For the records below, print the lines from the line with "ATOM 21 N N" through the line with "ATOM 29 C CA" exactly as written; include both end lines and exclude the rest.

[[ Extracted material, beginning ]]

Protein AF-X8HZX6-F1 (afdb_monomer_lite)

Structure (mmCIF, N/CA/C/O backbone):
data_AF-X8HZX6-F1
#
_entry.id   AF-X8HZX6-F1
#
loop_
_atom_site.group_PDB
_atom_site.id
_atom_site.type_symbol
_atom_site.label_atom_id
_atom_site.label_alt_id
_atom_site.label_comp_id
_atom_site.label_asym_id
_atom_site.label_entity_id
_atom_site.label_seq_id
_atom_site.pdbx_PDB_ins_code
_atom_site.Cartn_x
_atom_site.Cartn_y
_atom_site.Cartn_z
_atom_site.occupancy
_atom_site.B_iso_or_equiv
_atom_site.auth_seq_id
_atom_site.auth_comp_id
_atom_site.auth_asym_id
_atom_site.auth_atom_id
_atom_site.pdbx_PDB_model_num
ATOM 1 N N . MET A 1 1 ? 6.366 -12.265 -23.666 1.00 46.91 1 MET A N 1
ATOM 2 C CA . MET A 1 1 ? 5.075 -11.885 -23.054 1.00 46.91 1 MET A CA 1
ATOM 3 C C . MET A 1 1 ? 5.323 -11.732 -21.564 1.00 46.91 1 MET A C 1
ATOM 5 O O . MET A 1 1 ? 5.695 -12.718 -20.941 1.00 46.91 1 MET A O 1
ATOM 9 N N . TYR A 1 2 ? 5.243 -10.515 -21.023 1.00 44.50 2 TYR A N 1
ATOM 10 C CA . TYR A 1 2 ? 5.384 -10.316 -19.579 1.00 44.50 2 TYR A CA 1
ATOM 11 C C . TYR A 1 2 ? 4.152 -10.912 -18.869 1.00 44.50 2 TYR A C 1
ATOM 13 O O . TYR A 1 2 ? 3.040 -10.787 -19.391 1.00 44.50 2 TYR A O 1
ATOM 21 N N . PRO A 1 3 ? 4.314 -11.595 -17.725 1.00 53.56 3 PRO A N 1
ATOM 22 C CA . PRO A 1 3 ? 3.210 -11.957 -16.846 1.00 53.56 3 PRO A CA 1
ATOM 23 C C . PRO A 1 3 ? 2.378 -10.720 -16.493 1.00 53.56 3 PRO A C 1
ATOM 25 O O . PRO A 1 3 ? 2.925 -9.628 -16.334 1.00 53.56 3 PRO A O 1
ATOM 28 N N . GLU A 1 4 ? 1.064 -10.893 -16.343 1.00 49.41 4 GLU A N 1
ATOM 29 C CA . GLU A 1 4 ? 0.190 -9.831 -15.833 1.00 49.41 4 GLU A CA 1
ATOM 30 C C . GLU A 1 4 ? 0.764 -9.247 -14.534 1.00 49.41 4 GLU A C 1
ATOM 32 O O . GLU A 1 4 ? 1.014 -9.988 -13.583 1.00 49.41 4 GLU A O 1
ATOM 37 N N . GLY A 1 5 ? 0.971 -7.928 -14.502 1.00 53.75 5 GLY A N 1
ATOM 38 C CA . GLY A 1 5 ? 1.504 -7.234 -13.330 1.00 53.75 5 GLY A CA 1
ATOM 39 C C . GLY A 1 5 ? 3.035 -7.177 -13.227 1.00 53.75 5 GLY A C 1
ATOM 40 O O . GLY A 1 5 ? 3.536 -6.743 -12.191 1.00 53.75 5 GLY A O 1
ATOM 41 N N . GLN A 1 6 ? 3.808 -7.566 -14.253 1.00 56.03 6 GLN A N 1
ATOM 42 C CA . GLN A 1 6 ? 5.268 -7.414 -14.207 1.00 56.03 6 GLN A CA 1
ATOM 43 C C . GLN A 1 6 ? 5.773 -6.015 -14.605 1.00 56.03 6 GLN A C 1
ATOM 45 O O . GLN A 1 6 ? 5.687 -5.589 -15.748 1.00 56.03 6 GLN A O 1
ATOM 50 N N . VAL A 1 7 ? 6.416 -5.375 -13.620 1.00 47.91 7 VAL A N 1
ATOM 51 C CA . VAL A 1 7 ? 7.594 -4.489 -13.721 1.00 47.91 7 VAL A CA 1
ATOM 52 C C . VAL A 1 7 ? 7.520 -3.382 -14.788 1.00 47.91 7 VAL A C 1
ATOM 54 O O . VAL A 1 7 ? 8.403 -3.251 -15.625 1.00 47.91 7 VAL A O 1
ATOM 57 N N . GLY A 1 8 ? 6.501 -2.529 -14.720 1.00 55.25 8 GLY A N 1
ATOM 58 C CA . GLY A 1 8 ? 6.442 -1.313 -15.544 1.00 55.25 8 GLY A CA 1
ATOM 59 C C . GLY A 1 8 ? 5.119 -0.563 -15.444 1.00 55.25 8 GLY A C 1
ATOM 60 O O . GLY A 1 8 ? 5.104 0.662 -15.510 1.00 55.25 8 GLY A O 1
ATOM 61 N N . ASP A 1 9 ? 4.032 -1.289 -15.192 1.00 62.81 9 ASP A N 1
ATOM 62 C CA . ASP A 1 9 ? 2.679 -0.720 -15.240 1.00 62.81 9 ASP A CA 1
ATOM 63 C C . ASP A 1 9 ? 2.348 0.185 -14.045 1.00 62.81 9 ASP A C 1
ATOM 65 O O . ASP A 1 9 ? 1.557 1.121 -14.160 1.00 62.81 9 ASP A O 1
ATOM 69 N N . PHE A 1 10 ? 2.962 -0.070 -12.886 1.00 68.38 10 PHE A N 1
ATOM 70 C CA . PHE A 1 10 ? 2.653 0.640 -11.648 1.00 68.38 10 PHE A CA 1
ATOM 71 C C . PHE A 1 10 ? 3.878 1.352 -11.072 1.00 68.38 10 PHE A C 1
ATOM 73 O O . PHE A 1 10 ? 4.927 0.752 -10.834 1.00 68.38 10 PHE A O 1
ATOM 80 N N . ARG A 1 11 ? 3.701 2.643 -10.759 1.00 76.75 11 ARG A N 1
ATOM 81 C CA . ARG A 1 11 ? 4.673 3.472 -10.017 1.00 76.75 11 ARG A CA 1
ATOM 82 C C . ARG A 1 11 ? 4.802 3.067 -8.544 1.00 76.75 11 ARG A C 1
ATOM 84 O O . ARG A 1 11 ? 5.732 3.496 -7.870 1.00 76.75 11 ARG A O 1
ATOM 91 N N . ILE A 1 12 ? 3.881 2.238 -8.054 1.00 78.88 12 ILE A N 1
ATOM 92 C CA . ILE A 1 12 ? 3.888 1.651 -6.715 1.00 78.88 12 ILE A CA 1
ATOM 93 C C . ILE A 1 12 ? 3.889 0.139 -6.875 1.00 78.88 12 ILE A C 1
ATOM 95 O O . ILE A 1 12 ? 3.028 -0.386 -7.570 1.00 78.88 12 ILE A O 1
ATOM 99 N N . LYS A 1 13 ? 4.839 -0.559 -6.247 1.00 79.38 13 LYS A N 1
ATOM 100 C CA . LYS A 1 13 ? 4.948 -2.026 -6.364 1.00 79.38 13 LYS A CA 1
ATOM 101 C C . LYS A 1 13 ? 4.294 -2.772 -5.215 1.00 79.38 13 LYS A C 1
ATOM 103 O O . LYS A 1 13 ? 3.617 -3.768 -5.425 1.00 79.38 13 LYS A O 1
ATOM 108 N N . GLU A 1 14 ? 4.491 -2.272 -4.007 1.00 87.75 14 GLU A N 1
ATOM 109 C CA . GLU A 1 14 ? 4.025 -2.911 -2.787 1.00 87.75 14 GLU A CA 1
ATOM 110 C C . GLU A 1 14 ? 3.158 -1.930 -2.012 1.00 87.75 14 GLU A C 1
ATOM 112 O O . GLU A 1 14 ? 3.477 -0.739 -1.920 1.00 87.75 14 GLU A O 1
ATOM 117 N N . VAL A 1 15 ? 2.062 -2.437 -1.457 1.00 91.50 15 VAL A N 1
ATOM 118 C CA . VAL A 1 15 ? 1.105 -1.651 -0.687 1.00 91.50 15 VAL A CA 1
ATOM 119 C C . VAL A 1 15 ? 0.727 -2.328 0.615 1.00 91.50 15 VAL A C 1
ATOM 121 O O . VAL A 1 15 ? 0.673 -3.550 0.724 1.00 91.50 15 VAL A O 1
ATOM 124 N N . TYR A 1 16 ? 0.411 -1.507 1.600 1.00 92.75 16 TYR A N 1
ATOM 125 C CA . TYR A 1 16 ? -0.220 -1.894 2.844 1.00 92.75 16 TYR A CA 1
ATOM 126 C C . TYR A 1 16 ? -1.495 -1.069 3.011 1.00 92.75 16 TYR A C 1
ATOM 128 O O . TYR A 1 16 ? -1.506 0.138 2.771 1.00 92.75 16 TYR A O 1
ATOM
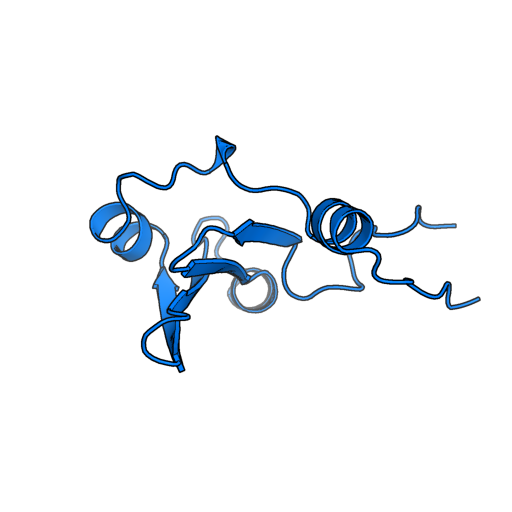 136 N N . GLU A 1 17 ? -2.575 -1.712 3.440 1.00 93.81 17 GLU A N 1
ATOM 137 C CA . GLU A 1 17 ? -3.842 -1.041 3.696 1.00 93.81 17 GLU A CA 1
ATOM 138 C C . GLU A 1 17 ? -4.448 -1.534 5.012 1.00 93.81 17 GLU A C 1
ATOM 140 O O . GLU A 1 17 ? -4.610 -2.736 5.214 1.00 93.81 17 GLU A O 1
ATOM 145 N N . ASP A 1 18 ? -4.846 -0.597 5.873 1.00 92.62 18 ASP A N 1
ATOM 146 C CA . ASP A 1 18 ? -5.700 -0.862 7.029 1.00 92.62 18 ASP A CA 1
ATOM 147 C C . ASP A 1 18 ? -6.880 0.122 7.096 1.00 92.62 18 ASP A C 1
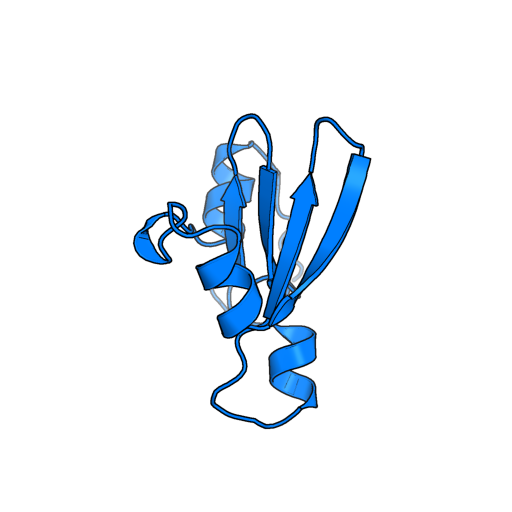ATOM 149 O O . ASP A 1 18 ? -7.197 0.825 6.131 1.00 92.62 18 ASP A O 1
ATOM 153 N N . LYS A 1 19 ? -7.581 0.156 8.233 1.00 92.31 19 LYS A N 1
ATOM 154 C CA . LYS A 1 19 ? -8.730 1.044 8.441 1.00 92.31 19 LYS A CA 1
ATOM 155 C C . LYS A 1 19 ? -8.369 2.532 8.315 1.00 92.31 19 LYS A C 1
ATOM 157 O O . LYS A 1 19 ? -9.181 3.305 7.824 1.00 92.31 19 LYS A O 1
ATOM 162 N N . ASN A 1 20 ? -7.174 2.928 8.742 1.00 92.56 20 ASN A N 1
ATOM 163 C CA . ASN A 1 20 ? -6.756 4.323 8.868 1.00 92.56 20 ASN A CA 1
ATOM 164 C C . ASN A 1 20 ? -5.824 4.769 7.738 1.00 92.56 20 ASN A C 1
ATOM 166 O O . ASN A 1 20 ? -5.809 5.951 7.391 1.00 92.56 20 ASN A O 1
ATOM 170 N N . TYR A 1 21 ? -5.045 3.847 7.176 1.00 93.75 21 TYR A N 1
ATOM 171 C CA . TYR A 1 21 ? -3.956 4.162 6.265 1.00 93.75 21 TYR A CA 1
ATOM 172 C C . TYR A 1 21 ? -4.001 3.334 4.986 1.00 93.75 21 TYR A C 1
ATOM 174 O O . TYR A 1 21 ? -4.379 2.162 4.970 1.00 93.75 21 TYR A O 1
ATOM 182 N N . PHE A 1 22 ? -3.582 3.968 3.899 1.00 93.81 22 PHE A N 1
ATOM 183 C CA . PHE A 1 22 ? -3.099 3.300 2.701 1.00 93.81 22 PHE A CA 1
ATOM 184 C C . PHE A 1 22 ? -1.657 3.744 2.483 1.00 93.81 22 PHE A C 1
ATOM 186 O O . PHE A 1 22 ? -1.368 4.940 2.510 1.00 93.81 22 PHE A O 1
ATOM 193 N N . ILE A 1 23 ? -0.749 2.792 2.320 1.00 93.19 23 ILE A N 1
ATOM 194 C CA . ILE A 1 23 ? 0.685 3.047 2.247 1.00 93.19 23 ILE A CA 1
ATOM 195 C C . ILE A 1 23 ? 1.226 2.335 1.021 1.00 93.19 23 ILE A C 1
ATOM 197 O O . ILE A 1 23 ? 1.011 1.139 0.866 1.00 93.19 23 ILE A O 1
ATOM 201 N N . GLY A 1 24 ? 1.930 3.061 0.161 1.00 90.75 24 GLY A N 1
ATOM 202 C CA . GLY A 1 24 ? 2.538 2.521 -1.047 1.00 90.75 24 GLY A CA 1
ATOM 203 C C . GLY A 1 24 ? 4.031 2.802 -1.102 1.00 90.75 24 GLY A C 1
ATOM 204 O O . GLY A 1 24 ? 4.482 3.876 -0.707 1.00 90.75 24 GLY A O 1
ATOM 205 N N . TYR A 1 25 ? 4.793 1.844 -1.615 1.00 86.00 25 TYR A N 1
ATOM 206 C CA . TYR A 1 25 ? 6.195 2.046 -1.957 1.00 86.00 25 TYR A CA 1
ATOM 207 C C . TYR A 1 25 ? 6.332 2.900 -3.222 1.00 86.00 25 TYR A C 1
ATOM 209 O O . TYR A 1 25 ? 5.899 2.476 -4.291 1.00 86.00 25 TYR A O 1
ATOM 217 N N . ASP A 1 26 ? 6.948 4.075 -3.127 1.00 76.75 26 ASP A N 1
ATOM 218 C CA . ASP A 1 26 ? 7.148 4.974 -4.267 1.00 76.75 26 ASP A CA 1
ATOM 219 C C . ASP A 1 26 ? 8.343 4.517 -5.108 1.00 76.75 26 ASP A C 1
ATOM 221 O O . ASP A 1 26 ? 9.495 4.831 -4.809 1.00 76.75 26 ASP A O 1
ATOM 225 N N . PHE A 1 27 ? 8.081 3.734 -6.155 1.00 66.56 27 PHE A N 1
ATOM 226 C CA . PHE A 1 27 ? 9.125 3.170 -7.005 1.00 66.56 27 PHE A CA 1
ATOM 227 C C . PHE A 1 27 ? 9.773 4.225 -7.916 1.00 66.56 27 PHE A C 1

[[ Extracted material, end ]]

Exercise solution:
ATOM 21 N N . PRO A 1 3 ? 4.314 -11.595 -17.725 1.00 53.56 3 PRO A N 1
ATOM 22 C CA . PRO A 1 3 ? 3.210 -11.957 -16.846 1.00 53.56 3 PRO A CA 1
ATOM 23 C C . PRO A 1 3 ? 2.378 -10.720 -16.493 1.00 53.56 3 PRO A C 1
ATOM 25 O O . PRO A 1 3 ? 2.925 -9.628 -16.334 1.00 53.56 3 PRO A O 1
ATOM 28 N N . GLU A 1 4 ? 1.064 -10.893 -16.343 1.00 49.41 4 GLU A N 1
ATOM 29 C CA . GLU A 1 4 ? 0.190 -9.831 -15.833 1.00 49.41 4 GLU A CA 1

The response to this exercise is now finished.